BEGIN EXERCISE DATA

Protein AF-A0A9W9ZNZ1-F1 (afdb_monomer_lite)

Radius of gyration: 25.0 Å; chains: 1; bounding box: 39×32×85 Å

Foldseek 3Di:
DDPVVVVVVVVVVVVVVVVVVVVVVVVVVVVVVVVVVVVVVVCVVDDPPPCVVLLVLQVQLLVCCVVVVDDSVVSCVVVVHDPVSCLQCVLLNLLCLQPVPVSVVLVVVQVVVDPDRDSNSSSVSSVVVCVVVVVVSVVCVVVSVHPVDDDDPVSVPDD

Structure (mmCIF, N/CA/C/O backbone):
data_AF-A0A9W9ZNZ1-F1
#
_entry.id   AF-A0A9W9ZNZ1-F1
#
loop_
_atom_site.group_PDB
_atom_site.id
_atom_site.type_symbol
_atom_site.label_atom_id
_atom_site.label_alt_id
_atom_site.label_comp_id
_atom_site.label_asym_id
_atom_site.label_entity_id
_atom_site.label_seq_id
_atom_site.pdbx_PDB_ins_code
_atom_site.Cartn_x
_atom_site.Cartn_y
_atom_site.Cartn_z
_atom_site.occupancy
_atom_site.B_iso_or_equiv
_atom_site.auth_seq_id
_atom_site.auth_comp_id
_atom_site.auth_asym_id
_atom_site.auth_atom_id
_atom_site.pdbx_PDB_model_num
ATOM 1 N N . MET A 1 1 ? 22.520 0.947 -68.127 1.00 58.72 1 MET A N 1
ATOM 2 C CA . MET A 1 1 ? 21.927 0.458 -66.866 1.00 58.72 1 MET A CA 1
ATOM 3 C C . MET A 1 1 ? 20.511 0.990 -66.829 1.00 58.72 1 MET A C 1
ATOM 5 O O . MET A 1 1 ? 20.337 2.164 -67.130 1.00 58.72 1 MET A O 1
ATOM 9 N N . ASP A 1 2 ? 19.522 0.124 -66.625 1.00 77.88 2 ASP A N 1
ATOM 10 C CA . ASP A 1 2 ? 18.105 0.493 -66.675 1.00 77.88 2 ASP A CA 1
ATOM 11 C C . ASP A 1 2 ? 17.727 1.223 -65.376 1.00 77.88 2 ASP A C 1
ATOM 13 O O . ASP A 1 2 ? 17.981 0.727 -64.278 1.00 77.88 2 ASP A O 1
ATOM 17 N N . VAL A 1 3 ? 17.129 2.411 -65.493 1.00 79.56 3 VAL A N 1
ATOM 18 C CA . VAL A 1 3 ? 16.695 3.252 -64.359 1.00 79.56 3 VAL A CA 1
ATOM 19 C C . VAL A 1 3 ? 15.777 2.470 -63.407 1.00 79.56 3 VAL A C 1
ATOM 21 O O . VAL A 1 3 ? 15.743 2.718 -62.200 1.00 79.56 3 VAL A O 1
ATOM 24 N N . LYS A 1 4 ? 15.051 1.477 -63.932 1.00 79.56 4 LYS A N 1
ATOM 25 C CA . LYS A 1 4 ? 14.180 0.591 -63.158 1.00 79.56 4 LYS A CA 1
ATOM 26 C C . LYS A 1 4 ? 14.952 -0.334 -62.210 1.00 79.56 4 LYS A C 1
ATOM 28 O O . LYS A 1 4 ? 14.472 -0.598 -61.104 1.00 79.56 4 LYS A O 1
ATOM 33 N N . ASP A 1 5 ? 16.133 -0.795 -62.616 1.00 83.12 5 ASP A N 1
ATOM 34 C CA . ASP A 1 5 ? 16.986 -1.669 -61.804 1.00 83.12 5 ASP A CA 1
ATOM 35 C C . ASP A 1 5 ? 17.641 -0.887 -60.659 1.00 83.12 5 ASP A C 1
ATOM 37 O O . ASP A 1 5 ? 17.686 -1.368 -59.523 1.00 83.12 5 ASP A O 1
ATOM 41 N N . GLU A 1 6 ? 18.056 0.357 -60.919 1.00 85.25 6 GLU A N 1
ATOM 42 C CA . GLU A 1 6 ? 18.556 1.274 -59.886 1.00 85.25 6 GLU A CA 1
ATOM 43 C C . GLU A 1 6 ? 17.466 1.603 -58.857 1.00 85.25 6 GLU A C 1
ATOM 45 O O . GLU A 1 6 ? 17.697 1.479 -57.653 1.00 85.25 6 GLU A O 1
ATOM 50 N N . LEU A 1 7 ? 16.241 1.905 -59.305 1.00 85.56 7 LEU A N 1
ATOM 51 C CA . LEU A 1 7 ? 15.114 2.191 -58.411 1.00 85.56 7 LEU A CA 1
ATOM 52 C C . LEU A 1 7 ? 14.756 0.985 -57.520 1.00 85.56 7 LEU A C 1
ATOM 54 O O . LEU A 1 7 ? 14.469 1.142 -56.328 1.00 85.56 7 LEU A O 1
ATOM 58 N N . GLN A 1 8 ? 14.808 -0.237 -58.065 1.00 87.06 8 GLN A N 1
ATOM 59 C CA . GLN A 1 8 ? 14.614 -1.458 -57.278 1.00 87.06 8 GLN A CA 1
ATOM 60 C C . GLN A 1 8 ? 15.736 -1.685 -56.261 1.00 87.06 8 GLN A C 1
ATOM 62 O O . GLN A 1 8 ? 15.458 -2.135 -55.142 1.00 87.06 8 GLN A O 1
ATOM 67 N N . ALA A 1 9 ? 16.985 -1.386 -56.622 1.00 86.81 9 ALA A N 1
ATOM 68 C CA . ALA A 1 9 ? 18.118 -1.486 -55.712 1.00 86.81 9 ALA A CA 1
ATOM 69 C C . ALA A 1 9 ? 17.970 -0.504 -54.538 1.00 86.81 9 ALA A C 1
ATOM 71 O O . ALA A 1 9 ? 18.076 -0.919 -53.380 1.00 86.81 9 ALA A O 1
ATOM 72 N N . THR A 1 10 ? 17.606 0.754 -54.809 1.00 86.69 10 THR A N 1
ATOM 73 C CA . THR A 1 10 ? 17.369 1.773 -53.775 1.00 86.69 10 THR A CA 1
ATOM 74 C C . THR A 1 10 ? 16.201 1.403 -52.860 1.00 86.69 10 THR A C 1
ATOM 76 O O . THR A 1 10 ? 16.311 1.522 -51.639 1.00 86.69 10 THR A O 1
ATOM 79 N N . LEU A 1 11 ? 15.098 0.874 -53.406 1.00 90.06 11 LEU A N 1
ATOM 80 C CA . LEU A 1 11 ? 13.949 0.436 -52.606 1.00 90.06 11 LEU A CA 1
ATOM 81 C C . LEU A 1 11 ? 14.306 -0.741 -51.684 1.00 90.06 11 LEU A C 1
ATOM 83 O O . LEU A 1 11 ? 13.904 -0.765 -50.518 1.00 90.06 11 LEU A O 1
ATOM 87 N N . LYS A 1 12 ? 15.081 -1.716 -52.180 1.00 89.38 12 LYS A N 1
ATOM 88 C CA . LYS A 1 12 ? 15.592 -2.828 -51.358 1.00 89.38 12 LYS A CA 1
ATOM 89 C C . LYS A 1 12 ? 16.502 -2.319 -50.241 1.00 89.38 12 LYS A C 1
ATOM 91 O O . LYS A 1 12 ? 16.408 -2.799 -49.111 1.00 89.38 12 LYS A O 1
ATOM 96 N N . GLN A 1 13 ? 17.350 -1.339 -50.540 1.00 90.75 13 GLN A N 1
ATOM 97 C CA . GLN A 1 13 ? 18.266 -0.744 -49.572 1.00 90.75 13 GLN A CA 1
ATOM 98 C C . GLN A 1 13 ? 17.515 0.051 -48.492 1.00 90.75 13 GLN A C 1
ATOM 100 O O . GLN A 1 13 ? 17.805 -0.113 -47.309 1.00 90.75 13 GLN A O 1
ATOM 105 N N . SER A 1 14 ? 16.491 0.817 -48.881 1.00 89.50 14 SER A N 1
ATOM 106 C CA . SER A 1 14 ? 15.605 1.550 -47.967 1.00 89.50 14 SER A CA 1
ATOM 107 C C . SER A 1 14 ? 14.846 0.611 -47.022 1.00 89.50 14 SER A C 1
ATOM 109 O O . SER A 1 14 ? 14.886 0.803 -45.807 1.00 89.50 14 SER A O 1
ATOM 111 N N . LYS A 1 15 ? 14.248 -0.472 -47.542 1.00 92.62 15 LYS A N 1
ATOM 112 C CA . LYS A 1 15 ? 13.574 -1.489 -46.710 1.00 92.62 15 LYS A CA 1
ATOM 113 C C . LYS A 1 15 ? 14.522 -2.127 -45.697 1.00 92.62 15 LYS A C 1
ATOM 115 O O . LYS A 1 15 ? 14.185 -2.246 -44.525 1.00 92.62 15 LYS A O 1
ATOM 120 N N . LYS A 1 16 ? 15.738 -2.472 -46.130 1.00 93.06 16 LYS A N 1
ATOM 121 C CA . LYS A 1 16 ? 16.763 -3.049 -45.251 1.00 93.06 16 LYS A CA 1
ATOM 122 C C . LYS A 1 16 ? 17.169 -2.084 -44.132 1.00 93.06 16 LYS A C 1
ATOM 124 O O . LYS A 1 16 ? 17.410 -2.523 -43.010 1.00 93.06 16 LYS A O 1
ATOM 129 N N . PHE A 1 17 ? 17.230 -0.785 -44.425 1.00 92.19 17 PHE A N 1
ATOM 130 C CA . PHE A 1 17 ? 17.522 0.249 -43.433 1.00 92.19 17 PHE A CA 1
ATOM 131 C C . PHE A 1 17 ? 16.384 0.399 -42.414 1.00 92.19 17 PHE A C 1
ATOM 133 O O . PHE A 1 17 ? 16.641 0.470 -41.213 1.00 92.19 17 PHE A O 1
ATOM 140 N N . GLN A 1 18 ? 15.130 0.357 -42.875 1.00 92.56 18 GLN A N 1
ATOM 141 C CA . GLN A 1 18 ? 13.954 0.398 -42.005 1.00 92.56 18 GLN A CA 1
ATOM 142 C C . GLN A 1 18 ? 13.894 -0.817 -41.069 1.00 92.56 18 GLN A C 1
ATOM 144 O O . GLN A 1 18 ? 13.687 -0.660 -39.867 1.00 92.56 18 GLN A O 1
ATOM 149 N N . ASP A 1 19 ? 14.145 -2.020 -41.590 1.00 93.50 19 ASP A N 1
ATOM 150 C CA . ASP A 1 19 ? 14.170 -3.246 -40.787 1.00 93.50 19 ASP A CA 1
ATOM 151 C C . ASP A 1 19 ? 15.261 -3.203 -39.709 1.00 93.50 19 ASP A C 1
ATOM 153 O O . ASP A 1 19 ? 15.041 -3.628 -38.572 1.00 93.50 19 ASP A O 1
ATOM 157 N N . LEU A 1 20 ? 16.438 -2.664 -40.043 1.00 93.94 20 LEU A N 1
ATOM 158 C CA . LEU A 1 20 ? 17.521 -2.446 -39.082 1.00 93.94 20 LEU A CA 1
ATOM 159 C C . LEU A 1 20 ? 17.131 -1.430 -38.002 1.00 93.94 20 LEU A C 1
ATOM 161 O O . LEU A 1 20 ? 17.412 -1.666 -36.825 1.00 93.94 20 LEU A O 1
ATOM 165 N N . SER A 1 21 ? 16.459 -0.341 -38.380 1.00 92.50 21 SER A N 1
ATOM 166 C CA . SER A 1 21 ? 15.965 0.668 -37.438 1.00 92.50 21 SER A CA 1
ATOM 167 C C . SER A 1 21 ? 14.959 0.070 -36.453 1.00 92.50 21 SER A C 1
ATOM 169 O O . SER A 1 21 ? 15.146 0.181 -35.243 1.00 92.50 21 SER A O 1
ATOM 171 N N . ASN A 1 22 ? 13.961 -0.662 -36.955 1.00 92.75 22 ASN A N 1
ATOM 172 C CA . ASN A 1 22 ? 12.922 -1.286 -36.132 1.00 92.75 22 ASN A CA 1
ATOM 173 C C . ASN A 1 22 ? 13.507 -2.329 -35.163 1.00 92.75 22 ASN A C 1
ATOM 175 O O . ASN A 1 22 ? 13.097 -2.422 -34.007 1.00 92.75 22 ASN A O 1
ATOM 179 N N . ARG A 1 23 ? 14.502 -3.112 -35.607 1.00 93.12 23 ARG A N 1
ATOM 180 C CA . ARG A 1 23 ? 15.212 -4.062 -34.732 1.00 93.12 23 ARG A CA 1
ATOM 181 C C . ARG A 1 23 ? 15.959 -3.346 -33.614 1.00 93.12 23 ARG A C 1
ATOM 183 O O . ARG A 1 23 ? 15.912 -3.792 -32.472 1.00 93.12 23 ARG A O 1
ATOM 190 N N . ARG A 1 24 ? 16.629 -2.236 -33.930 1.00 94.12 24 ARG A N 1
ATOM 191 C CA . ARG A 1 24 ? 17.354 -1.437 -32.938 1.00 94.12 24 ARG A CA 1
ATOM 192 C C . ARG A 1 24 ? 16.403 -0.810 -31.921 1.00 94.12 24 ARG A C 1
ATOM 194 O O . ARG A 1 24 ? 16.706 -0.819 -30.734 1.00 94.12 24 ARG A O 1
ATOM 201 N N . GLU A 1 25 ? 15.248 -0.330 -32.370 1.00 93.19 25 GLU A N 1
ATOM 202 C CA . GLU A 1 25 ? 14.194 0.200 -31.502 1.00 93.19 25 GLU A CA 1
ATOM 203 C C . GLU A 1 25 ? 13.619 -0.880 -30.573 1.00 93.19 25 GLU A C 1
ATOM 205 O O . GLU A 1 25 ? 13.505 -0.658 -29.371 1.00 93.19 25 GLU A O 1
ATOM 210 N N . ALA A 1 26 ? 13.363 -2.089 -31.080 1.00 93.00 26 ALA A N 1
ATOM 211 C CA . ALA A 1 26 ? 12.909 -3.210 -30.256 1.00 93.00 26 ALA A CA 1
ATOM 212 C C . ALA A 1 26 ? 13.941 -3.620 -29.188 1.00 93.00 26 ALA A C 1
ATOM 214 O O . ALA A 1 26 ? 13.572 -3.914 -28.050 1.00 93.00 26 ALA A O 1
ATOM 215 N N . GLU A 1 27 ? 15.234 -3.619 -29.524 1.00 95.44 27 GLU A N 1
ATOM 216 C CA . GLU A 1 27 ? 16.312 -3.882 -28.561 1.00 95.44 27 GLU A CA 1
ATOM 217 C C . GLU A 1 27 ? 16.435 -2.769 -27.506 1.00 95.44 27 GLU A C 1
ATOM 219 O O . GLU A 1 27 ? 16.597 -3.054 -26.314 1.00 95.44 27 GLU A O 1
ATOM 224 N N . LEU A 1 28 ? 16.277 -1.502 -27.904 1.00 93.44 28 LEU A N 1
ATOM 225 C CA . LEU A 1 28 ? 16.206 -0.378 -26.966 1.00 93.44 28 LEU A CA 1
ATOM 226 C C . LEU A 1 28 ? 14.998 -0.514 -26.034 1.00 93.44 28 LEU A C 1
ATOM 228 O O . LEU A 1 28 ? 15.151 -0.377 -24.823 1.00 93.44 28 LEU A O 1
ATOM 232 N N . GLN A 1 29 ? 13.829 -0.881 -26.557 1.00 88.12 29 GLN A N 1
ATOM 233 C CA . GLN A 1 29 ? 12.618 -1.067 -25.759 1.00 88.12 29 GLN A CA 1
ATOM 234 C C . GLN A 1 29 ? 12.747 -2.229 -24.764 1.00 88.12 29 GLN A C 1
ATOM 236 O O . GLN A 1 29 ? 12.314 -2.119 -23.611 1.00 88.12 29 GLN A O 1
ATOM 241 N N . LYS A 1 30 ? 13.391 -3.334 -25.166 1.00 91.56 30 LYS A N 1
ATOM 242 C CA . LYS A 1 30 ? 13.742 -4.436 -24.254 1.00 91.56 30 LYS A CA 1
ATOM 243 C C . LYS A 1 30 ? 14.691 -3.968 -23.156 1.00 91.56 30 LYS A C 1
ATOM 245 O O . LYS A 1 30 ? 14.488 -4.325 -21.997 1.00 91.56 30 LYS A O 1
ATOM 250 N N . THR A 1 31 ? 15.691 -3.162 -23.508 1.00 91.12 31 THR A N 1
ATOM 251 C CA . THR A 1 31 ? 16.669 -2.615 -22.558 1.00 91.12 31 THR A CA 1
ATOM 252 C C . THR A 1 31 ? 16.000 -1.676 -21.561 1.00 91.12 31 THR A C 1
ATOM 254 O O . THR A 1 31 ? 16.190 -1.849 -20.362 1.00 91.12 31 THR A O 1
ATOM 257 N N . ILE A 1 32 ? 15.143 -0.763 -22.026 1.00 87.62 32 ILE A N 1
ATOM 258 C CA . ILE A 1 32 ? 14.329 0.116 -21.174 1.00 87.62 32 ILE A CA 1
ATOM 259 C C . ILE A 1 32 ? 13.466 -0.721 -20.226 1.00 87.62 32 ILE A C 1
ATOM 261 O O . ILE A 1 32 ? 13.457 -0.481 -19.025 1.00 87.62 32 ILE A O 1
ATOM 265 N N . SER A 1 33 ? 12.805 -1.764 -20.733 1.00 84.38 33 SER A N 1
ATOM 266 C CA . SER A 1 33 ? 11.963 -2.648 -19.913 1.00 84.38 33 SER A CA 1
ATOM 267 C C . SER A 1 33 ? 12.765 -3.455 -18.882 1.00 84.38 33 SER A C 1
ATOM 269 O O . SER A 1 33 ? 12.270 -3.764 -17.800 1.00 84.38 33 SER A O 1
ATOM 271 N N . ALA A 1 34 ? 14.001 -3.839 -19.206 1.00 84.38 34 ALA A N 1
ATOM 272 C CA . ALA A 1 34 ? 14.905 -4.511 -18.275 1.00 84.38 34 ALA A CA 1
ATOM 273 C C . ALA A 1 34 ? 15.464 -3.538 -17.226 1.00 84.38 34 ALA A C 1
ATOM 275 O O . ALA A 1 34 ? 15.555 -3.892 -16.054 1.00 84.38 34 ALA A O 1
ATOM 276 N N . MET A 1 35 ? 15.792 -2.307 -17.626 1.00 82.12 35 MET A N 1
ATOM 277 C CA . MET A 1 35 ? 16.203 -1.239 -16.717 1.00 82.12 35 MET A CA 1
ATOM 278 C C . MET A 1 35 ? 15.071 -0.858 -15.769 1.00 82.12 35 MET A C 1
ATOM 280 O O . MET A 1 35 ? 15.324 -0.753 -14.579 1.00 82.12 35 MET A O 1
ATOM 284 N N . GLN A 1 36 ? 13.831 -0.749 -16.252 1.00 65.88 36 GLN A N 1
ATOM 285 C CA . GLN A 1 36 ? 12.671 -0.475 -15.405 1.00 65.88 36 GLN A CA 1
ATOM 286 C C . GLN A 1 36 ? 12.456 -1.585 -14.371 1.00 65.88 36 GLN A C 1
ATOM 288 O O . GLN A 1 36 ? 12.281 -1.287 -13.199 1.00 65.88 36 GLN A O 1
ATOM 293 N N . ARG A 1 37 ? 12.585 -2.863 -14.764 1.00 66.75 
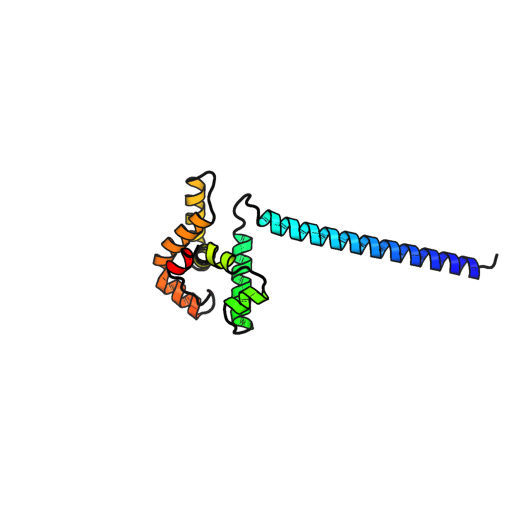37 ARG A N 1
ATOM 294 C CA . ARG A 1 37 ? 12.552 -3.986 -13.810 1.00 66.75 37 ARG A CA 1
ATOM 295 C C . ARG A 1 37 ? 13.669 -3.907 -12.774 1.00 66.75 37 ARG A C 1
ATOM 297 O O . ARG A 1 37 ? 13.412 -4.126 -11.600 1.00 66.75 37 ARG A O 1
ATOM 304 N N . ARG A 1 38 ? 14.889 -3.549 -13.185 1.00 72.75 38 ARG A N 1
ATOM 305 C CA . ARG A 1 38 ? 16.009 -3.346 -12.255 1.00 72.75 38 ARG A CA 1
ATOM 306 C C . ARG A 1 38 ? 15.803 -2.141 -11.346 1.00 72.75 38 ARG A C 1
ATOM 308 O O . ARG A 1 38 ? 16.240 -2.197 -10.208 1.00 72.75 38 ARG A O 1
ATOM 315 N N . ILE A 1 39 ? 15.172 -1.070 -11.824 1.00 64.69 39 ILE A N 1
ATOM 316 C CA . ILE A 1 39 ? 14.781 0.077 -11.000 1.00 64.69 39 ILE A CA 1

END EXERCISE DATA

The expected output is the exact run of lines from the start of the entries through the line with "ATOM 3 C C .", inclusive.

Protein AF-A0A9W9ZNZ1-F1 (afdb_monomer_lite)

Radius of gyration: 25.0 Å; chains: 1; bounding box: 39×32×85 Å

Foldseek 3Di:
DDPVVVVVVVVVVVVVVVVVVVVVVVVVVVVVVVVVVVVVVVCVVDDPPPCVVLLVLQVQLLVCCVVVVDDSVVSCVVVVHDPVSCLQCVLLNLLCLQPVPVSVVLVVVQVVVDPDRDSNSSSVSSVVVCVVVVVVSVVCVVVSVHPVDDDDPVSVPDD

Structure (mmCIF, N/CA/C/O backbone):
data_AF-A0A9W9ZNZ1-F1
#
_entry.id   AF-A0A9W9ZNZ1-F1
#
loop_
_atom_site.group_PDB
_atom_site.id
_atom_site.type_symbol
_atom_site.label_atom_id
_atom_site.label_alt_id
_atom_site.label_comp_id
_atom_site.label_asym_id
_atom_site.label_entity_id
_atom_site.label_seq_id
_atom_site.pdbx_PDB_ins_code
_atom_site.Cartn_x
_atom_site.Cartn_y
_atom_site.Cartn_z
_atom_site.occupancy
_atom_site.B_iso_or_equiv
_atom_site.auth_seq_id
_atom_site.auth_comp_id
_atom_site.auth_asym_id
_atom_site.auth_atom_id
_atom_site.pdbx_PDB_model_num
ATOM 1 N N . MET A 1 1 ? 22.520 0.947 -68.127 1.00 58.72 1 MET A N 1
ATOM 2 C CA . MET A 1 1 ? 21.927 0.458 -66.866 1.00 58.72 1 MET A CA 1
ATOM 3 C C . MET A 1 1 ? 20.511 0.990 -66.829 1.00 58.72 1 MET A C 1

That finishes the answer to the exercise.